Problem description:
Only one stretch of the data is wanted: the line containing "ATOM 23 N N", the line containing "ATOM 43 C CA", and every line between them, copied exactly.

Data in this exercise:
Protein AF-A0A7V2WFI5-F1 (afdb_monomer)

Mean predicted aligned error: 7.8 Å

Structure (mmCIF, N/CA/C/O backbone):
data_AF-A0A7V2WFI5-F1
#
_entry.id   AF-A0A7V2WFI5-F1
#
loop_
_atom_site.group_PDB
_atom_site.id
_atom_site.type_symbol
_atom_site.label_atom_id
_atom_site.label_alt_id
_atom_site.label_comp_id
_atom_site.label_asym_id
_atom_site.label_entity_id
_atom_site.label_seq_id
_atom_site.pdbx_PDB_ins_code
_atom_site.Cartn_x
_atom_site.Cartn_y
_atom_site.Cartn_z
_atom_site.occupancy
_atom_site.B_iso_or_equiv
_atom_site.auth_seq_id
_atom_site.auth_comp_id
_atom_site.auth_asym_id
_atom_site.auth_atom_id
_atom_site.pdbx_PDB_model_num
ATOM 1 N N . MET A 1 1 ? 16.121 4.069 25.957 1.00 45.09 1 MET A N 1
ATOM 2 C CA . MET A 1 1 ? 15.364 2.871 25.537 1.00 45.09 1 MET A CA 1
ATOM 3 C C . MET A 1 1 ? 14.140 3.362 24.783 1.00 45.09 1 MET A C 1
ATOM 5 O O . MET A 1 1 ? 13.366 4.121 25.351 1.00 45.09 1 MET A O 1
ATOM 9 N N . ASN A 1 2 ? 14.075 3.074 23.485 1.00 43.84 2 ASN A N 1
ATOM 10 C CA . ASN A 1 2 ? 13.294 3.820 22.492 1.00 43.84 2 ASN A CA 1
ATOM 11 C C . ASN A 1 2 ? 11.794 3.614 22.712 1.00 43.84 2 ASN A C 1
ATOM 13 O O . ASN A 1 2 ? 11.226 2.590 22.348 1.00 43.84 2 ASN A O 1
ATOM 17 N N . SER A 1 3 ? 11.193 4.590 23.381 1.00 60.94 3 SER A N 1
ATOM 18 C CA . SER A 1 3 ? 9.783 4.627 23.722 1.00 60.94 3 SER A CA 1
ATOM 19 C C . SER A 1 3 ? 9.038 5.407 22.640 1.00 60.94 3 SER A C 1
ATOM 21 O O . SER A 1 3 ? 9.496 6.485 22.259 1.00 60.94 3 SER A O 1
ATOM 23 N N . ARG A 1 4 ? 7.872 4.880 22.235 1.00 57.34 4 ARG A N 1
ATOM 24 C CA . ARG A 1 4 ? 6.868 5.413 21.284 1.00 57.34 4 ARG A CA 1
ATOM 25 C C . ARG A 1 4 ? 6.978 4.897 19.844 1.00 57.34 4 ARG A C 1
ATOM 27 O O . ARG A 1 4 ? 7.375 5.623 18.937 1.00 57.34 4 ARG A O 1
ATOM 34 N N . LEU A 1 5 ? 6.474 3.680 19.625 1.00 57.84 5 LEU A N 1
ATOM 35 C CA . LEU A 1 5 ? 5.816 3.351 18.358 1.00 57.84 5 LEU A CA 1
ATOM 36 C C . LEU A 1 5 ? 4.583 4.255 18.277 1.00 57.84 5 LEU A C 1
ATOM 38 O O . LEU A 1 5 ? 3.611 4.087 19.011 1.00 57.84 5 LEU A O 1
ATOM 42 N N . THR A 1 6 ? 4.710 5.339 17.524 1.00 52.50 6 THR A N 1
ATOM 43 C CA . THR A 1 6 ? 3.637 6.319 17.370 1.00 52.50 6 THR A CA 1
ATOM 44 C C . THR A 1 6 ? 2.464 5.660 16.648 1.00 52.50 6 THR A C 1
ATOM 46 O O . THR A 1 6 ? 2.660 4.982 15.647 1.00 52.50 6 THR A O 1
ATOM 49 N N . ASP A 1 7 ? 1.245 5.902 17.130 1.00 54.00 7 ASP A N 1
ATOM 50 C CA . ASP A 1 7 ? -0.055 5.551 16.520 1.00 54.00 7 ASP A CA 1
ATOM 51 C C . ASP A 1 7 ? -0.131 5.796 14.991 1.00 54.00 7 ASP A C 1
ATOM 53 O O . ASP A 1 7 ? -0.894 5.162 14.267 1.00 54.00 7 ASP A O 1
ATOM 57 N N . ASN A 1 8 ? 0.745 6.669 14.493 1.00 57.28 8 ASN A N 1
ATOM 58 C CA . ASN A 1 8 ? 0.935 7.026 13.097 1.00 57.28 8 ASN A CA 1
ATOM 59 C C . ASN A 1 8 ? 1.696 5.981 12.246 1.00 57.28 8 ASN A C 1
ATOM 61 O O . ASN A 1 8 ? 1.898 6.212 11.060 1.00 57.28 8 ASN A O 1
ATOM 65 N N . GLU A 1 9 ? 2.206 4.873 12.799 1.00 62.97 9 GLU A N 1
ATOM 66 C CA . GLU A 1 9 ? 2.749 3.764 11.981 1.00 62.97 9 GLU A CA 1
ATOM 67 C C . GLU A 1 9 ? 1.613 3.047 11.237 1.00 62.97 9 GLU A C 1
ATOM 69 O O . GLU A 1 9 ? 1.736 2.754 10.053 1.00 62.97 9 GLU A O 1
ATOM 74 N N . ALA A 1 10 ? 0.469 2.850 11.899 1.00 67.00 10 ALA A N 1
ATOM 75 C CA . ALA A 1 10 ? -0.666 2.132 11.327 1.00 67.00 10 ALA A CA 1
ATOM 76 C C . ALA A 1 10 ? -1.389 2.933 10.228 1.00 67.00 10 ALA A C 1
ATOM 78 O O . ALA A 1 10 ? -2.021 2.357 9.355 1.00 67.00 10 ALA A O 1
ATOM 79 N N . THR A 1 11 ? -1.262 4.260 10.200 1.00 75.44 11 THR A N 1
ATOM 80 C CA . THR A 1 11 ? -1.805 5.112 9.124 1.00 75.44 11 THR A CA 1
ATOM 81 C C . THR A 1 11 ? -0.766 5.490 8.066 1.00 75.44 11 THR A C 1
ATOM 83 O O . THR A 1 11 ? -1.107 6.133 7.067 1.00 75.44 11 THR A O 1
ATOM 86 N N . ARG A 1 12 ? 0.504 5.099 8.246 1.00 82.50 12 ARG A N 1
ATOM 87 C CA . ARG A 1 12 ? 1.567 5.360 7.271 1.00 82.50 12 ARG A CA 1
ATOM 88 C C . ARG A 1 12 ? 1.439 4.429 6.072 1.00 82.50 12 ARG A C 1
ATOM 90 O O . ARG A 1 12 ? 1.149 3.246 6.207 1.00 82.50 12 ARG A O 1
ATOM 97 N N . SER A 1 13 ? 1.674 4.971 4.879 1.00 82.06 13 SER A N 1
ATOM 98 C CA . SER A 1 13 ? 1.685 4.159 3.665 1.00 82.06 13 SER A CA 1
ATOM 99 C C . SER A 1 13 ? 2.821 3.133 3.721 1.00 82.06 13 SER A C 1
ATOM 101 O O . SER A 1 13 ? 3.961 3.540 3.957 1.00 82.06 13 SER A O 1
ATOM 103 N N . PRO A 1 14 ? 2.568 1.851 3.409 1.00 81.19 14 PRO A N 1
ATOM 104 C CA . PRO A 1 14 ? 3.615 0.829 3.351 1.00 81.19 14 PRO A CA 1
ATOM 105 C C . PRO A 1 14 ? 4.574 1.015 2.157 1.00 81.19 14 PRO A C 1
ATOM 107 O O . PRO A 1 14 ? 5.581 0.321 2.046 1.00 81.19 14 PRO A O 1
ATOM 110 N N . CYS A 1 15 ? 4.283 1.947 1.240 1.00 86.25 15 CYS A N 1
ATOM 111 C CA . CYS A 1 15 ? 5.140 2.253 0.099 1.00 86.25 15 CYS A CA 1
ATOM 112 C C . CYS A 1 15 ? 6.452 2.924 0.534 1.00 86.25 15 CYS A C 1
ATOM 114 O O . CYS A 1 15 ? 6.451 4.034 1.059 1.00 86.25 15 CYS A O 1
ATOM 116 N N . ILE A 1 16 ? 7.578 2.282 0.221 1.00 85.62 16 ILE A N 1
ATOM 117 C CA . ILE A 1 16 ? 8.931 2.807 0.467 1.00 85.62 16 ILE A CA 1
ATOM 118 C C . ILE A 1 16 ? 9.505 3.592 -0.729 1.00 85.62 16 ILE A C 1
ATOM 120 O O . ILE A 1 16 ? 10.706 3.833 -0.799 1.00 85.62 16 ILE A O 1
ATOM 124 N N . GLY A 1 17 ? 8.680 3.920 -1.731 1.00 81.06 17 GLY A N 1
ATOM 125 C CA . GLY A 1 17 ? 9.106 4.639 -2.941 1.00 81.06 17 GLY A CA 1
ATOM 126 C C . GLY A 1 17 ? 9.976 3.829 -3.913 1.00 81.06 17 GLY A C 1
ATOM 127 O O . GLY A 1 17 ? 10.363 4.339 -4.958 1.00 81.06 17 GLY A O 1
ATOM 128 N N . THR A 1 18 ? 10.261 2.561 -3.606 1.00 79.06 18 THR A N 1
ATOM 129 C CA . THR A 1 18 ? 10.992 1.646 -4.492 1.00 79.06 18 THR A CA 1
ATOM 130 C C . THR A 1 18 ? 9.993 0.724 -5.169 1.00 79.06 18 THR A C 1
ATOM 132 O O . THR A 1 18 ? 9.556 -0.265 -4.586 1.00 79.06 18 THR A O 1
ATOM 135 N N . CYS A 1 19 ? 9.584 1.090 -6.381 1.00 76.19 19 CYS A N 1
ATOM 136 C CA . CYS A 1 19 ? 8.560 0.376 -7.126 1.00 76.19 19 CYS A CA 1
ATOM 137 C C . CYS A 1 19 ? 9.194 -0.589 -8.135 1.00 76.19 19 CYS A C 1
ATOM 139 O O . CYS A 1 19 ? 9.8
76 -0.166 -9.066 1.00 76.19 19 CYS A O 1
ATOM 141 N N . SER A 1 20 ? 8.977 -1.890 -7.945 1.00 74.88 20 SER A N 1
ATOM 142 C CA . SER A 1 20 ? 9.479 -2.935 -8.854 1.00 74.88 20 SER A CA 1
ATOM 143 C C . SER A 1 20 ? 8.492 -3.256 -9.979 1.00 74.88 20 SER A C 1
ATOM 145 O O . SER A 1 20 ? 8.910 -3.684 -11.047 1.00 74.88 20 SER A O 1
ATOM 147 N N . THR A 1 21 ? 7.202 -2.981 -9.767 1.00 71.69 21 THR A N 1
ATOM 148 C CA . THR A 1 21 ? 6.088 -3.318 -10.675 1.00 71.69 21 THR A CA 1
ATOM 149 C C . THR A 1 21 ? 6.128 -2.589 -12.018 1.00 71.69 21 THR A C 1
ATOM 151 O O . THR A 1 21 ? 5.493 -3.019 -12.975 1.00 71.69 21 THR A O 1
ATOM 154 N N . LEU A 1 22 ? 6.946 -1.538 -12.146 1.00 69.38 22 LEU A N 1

Result for this exercise:
ATOM 23 N N . ARG A 1 4 ? 7.872 4.880 22.235 1.00 57.34 4 ARG A N 1
ATOM 24 C CA . ARG A 1 4 ? 6.868 5.413 21.284 1.00 57.34 4 ARG A CA 1
ATOM 25 C C . ARG A 1 4 ? 6.978 4.897 19.844 1.00 57.34 4 ARG A C 1
ATOM 27 O O . ARG A 1 4 ? 7.375 5.623 18.937 1.00 57.34 4 ARG A O 1
ATOM 34 N N . LEU A 1 5 ? 6.474 3.680 19.625 1.00 57.84 5 LEU A N 1
ATOM 35 C CA . LEU A 1 5 ? 5.816 3.351 18.358 1.00 57.84 5 LEU A CA 1
ATOM 36 C C . LEU A 1 5 ? 4.583 4.255 18.277 1.00 57.84 5 LEU A C 1
ATOM 38 O O . LEU A 1 5 ? 3.611 4.087 19.011 1.00 57.84 5 LEU A O 1
ATOM 42 N N . THR A 1 6 ? 4.710 5.339 17.524 1.00 52.50 6 THR A N 1
ATOM 43 C CA . THR A 1 6 ? 3.637 6.319 17.370 1.00 52.50 6 THR A CA 1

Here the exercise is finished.